What is expected – Although the records contain pictures, only their text should be repeated, exactly as it stands.

+++

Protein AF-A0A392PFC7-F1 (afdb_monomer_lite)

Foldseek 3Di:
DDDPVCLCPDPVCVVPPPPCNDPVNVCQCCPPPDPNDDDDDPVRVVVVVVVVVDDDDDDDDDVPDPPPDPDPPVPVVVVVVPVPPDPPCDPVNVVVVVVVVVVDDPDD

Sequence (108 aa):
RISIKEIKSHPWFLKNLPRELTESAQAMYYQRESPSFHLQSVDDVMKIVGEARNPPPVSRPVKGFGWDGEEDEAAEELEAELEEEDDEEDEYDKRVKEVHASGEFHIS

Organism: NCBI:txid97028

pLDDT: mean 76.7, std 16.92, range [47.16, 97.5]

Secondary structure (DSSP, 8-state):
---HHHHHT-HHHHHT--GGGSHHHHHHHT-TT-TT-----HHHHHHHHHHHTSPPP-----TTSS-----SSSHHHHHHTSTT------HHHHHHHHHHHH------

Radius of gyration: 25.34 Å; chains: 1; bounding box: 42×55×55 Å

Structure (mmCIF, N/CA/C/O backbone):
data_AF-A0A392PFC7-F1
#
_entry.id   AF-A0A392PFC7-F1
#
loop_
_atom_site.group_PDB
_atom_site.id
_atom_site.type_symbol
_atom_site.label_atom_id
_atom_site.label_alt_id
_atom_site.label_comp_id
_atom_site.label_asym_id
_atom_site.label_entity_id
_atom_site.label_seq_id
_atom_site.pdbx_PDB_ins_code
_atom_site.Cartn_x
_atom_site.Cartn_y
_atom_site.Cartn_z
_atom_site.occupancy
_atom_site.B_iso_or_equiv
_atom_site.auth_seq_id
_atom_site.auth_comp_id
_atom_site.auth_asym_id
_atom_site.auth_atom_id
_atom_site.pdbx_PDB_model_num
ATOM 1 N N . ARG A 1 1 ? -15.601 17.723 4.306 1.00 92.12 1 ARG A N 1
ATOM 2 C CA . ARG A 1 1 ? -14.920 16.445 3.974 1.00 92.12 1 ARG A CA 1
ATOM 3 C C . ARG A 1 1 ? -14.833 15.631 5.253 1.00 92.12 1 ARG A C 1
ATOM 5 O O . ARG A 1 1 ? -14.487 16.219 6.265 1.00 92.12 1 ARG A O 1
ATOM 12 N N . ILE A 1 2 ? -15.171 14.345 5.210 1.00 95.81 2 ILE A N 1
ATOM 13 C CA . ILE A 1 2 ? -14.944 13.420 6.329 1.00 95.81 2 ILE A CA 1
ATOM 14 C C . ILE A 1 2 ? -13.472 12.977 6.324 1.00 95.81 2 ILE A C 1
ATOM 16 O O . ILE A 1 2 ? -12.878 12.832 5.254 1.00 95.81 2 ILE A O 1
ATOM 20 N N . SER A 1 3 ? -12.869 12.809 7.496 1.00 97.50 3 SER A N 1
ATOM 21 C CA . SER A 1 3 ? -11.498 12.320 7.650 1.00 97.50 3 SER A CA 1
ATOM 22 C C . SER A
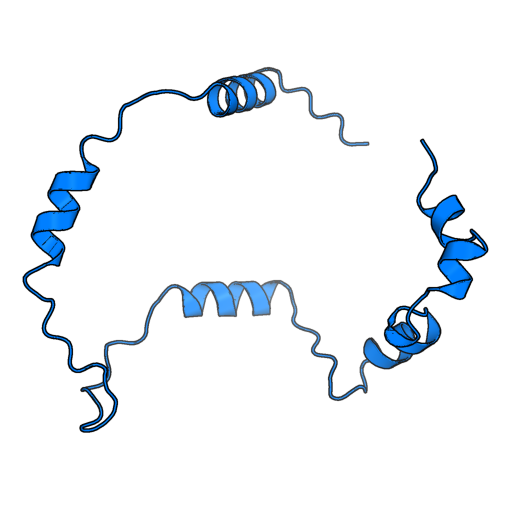 1 3 ? -11.423 10.793 7.569 1.00 97.50 3 SER A C 1
ATOM 24 O O . SER A 1 3 ? -12.383 10.076 7.847 1.00 97.50 3 SER A O 1
ATOM 26 N N . ILE A 1 4 ? -10.236 10.266 7.261 1.00 95.38 4 ILE A N 1
ATOM 27 C CA . ILE A 1 4 ? -9.983 8.815 7.245 1.00 95.38 4 ILE A CA 1
ATOM 28 C C . ILE A 1 4 ? -10.256 8.187 8.619 1.00 95.38 4 ILE A C 1
ATOM 30 O O . ILE A 1 4 ? -10.783 7.080 8.696 1.00 95.38 4 ILE A O 1
ATOM 34 N N . LYS A 1 5 ? -9.938 8.892 9.713 1.00 95.12 5 LYS A N 1
ATOM 35 C CA . LYS A 1 5 ? -10.199 8.407 11.077 1.00 95.12 5 LYS A CA 1
ATOM 36 C C . LYS A 1 5 ? -11.697 8.221 11.326 1.00 95.12 5 LYS A C 1
ATOM 38 O O . LYS A 1 5 ? -12.086 7.194 11.870 1.00 95.12 5 LYS A O 1
ATOM 43 N N . GLU A 1 6 ? -12.516 9.173 10.881 1.00 96.62 6 GLU A N 1
ATOM 44 C CA . GLU A 1 6 ? -13.979 9.109 10.995 1.00 96.62 6 GLU A CA 1
ATOM 45 C C . GLU A 1 6 ? -14.587 8.031 10.087 1.00 96.62 6 GLU A C 1
ATOM 47 O O . GLU A 1 6 ? -15.537 7.368 10.488 1.00 96.62 6 GLU A O 1
ATOM 52 N N . ILE A 1 7 ? -14.020 7.792 8.897 1.00 95.38 7 ILE A N 1
ATOM 53 C CA . ILE A 1 7 ? -14.432 6.665 8.040 1.00 95.38 7 ILE A CA 1
ATOM 54 C C . ILE A 1 7 ? -14.124 5.330 8.731 1.00 95.38 7 ILE A C 1
ATOM 56 O O . ILE A 1 7 ? -14.994 4.464 8.796 1.00 95.38 7 ILE A O 1
ATOM 60 N N . LYS A 1 8 ? -12.914 5.163 9.284 1.00 91.81 8 LYS A N 1
ATOM 61 C CA . LYS A 1 8 ? -12.483 3.909 9.929 1.00 91.81 8 LYS A CA 1
ATOM 62 C C . LYS A 1 8 ? -13.307 3.550 11.170 1.00 91.81 8 LYS A C 1
ATOM 64 O O . LYS A 1 8 ? -13.428 2.368 11.478 1.00 91.81 8 LYS A O 1
ATOM 69 N N . SER A 1 9 ? -13.872 4.536 11.869 1.00 93.62 9 SER A N 1
ATOM 70 C CA . SER A 1 9 ? -14.759 4.317 13.021 1.00 93.62 9 SER A CA 1
ATOM 71 C C . SER A 1 9 ? -16.244 4.236 12.654 1.00 93.62 9 SER A C 1
ATOM 73 O O . SER A 1 9 ? -17.077 3.953 13.517 1.00 93.62 9 SER A O 1
ATOM 75 N N . HIS A 1 10 ? -16.603 4.470 11.391 1.00 96.56 10 HIS A N 1
ATOM 76 C CA . HIS A 1 10 ? -17.996 4.533 10.977 1.00 96.56 10 HIS A CA 1
ATOM 77 C C . HIS A 1 10 ? -18.666 3.140 11.015 1.00 96.56 10 HIS A C 1
ATOM 79 O O . HIS A 1 10 ? -18.117 2.182 10.461 1.00 96.56 10 HIS A O 1
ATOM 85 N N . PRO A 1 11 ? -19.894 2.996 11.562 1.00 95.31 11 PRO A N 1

+++

Answer to this task –
Protein AF-A0A392PFC7-F1 (afdb_monomer_lite)

Foldseek 3Di:
DDDPVCLCPDPVCVVPPPPCNDPVNVCQCCPPPDPNDDDDDPVRVVVVVVVVVDDDDDDDDDVPDPPPDPDPPVPVVVVVVPVPPDPPCDPVNVVVVVVVVVVDDPDD

Sequence (108 aa):
RISIKEIKSHPWFLKNLPRELTESAQAMYYQRESPSFHLQSVDDVMKIVGEARNPPPVSRPVKGFGWDGEEDEAAEELEAELEEEDDEEDEYDKRVKEVHASGEFHIS

Organism: NCBI:txid97028

pLDDT: mean 76.7, std 16.92, range [47.16, 97.5]

Secondary structure (DSSP, 8-state):
---HHHHHT-HHHHHT--GGGSHHHHHHHT-TT-TT-----HHHHHHHHHHHTSPPP-----TTSS-----SSSHHHHHHTSTT------HHHHHHHHHHHH------

Radius of gyration: 25.34 Å; chains: 1; bounding box: 42×55×55 Å

Structure (mmCIF, N/CA/C/O backbone):
data_AF-A0A392PFC7-F1
#
_entry.id   AF-A0A392PFC7-F1
#
loop_
_atom_site.group_PDB
_atom_site.id
_atom_site.type_symbol
_atom_site.label_atom_id
_atom_site.label_alt_id
_atom_site.label_comp_id
_atom_site.label_asym_id
_atom_site.label_entity_id
_atom_site.label_seq_id
_atom_site.pdbx_PDB_ins_code
_atom_site.Cartn_x
_atom_site.Cartn_y
_atom_site.Cartn_z
_atom_site.occupancy
_atom_site.B_iso_or_equiv
_atom_site.auth_seq_id
_atom_site.auth_comp_id
_atom_site.auth_asym_id
_atom_site.auth_atom_id
_atom_site.pdbx_PDB_model_num
ATOM 1 N N . ARG A 1 1 ? -15.601 17.723 4.306 1.00 92.12 1 ARG A N 1
ATOM 2 C CA . ARG A 1 1 ? -14.920 16.445 3.974 1.00 92.12 1 ARG A CA 1
ATOM 3 C C . ARG A 1 1 ? -14.833 15.631 5.253 1.00 92.12 1 ARG A C 1
ATOM 5 O O . ARG A 1 1 ? -14.487 16.219 6.265 1.00 92.12 1 ARG A O 1
ATOM 12 N N . ILE A 1 2 ? -15.171 14.345 5.210 1.00 95.81 2 ILE A N 1
ATOM 13 C CA . ILE A 1 2 ? -14.944 13.420 6.329 1.00 95.81 2 ILE A CA 1
ATOM 14 C C . ILE A 1 2 ? -13.472 12.977 6.324 1.00 95.81 2 ILE A C 1
ATOM 16 O O . ILE A 1 2 ? -12.878 12.832 5.254 1.00 95.81 2 ILE A O 1
ATOM 20 N N . SER A 1 3 ? -12.869 12.809 7.496 1.00 97.50 3 SER A N 1
ATOM 21 C CA . SER A 1 3 ? -11.498 12.320 7.650 1.00 97.50 3 SER A CA 1
ATOM 22 C C . SER A
 1 3 ? -11.423 10.793 7.569 1.00 97.50 3 SER A C 1
ATOM 24 O O . SER A 1 3 ? -12.383 10.076 7.847 1.00 97.50 3 SER A O 1
ATOM 26 N N . ILE A 1 4 ? -10.236 10.266 7.261 1.00 95.38 4 ILE A N 1
ATOM 27 C CA . ILE A 1 4 ? -9.983 8.815 7.245 1.00 95.38 4 ILE A CA 1
ATOM 28 C C . ILE A 1 4 ? -10.256 8.187 8.619 1.00 95.38 4 ILE A C 1
ATOM 30 O O . ILE A 1 4 ? -10.783 7.080 8.696 1.00 95.38 4 ILE A O 1
ATOM 34 N N . LYS A 1 5 ? -9.938 8.892 9.713 1.00 95.12 5 LYS A N 1
ATOM 35 C CA . LYS A 1 5 ? -10.199 8.407 11.077 1.00 95.12 5 LYS A CA 1
ATOM 36 C C . LYS A 1 5 ? -11.697 8.221 11.326 1.00 95.12 5 LYS A C 1
ATOM 38 O O . LYS A 1 5 ? -12.086 7.194 11.870 1.00 95.12 5 LYS A O 1
ATOM 43 N N . GLU A 1 6 ? -12.516 9.173 10.881 1.00 96.62 6 GLU A N 1
ATOM 44 C CA . GLU A 1 6 ? -13.979 9.109 10.995 1.00 96.62 6 GLU A CA 1
ATOM 45 C C . GLU A 1 6 ? -14.587 8.031 10.087 1.00 96.62 6 GLU A C 1
ATOM 47 O O . GLU A 1 6 ? -15.537 7.368 10.488 1.00 96.62 6 GLU A O 1
ATOM 52 N N . ILE A 1 7 ? -14.020 7.792 8.897 1.00 95.38 7 ILE A N 1
ATOM 53 C CA . ILE A 1 7 ? -14.432 6.665 8.040 1.00 95.38 7 ILE A CA 1
ATOM 54 C C . ILE A 1 7 ? -14.124 5.330 8.731 1.00 95.38 7 ILE A C 1
ATOM 56 O O . ILE A 1 7 ? -14.994 4.464 8.796 1.00 95.38 7 ILE A O 1
ATOM 60 N N . LYS A 1 8 ? -12.914 5.163 9.284 1.00 91.81 8 LYS A N 1
ATOM 61 C CA . LYS A 1 8 ? -12.483 3.909 9.929 1.00 91.81 8 LYS A CA 1
ATOM 62 C C . LYS A 1 8 ? -13.307 3.550 11.170 1.00 91.81 8 LYS A C 1
ATOM 64 O O . LYS A 1 8 ? -13.428 2.368 11.478 1.00 91.81 8 LYS A O 1
ATOM 69 N N . SER A 1 9 ? -13.872 4.536 11.869 1.00 93.62 9 SER A N 1
ATOM 70 C CA . SER A 1 9 ? -14.759 4.317 13.021 1.00 93.62 9 SER A CA 1
ATOM 71 C C . SER A 1 9 ? -16.244 4.236 12.654 1.00 93.62 9 SER A C 1
ATOM 73 O O . SER A 1 9 ? -17.077 3.953 13.517 1.00 93.62 9 SER A O 1
ATOM 75 N N . HIS A 1 10 ? -16.603 4.470 11.391 1.00 96.56 10 HIS A N 1
ATOM 76 C CA . HIS A 1 10 ? -17.996 4.533 10.977 1.00 96.56 10 HIS A CA 1
ATOM 77 C C . HIS A 1 10 ? -18.666 3.140 11.015 1.00 96.56 10 HIS A C 1
ATOM 79 O O . HIS A 1 10 ? -18.117 2.182 10.461 1.00 96.56 10 HIS A O 1
ATOM 85 N N . PRO A 1 11 ? -19.894 2.996 11.562 1.00 95.31 11 PRO A N 1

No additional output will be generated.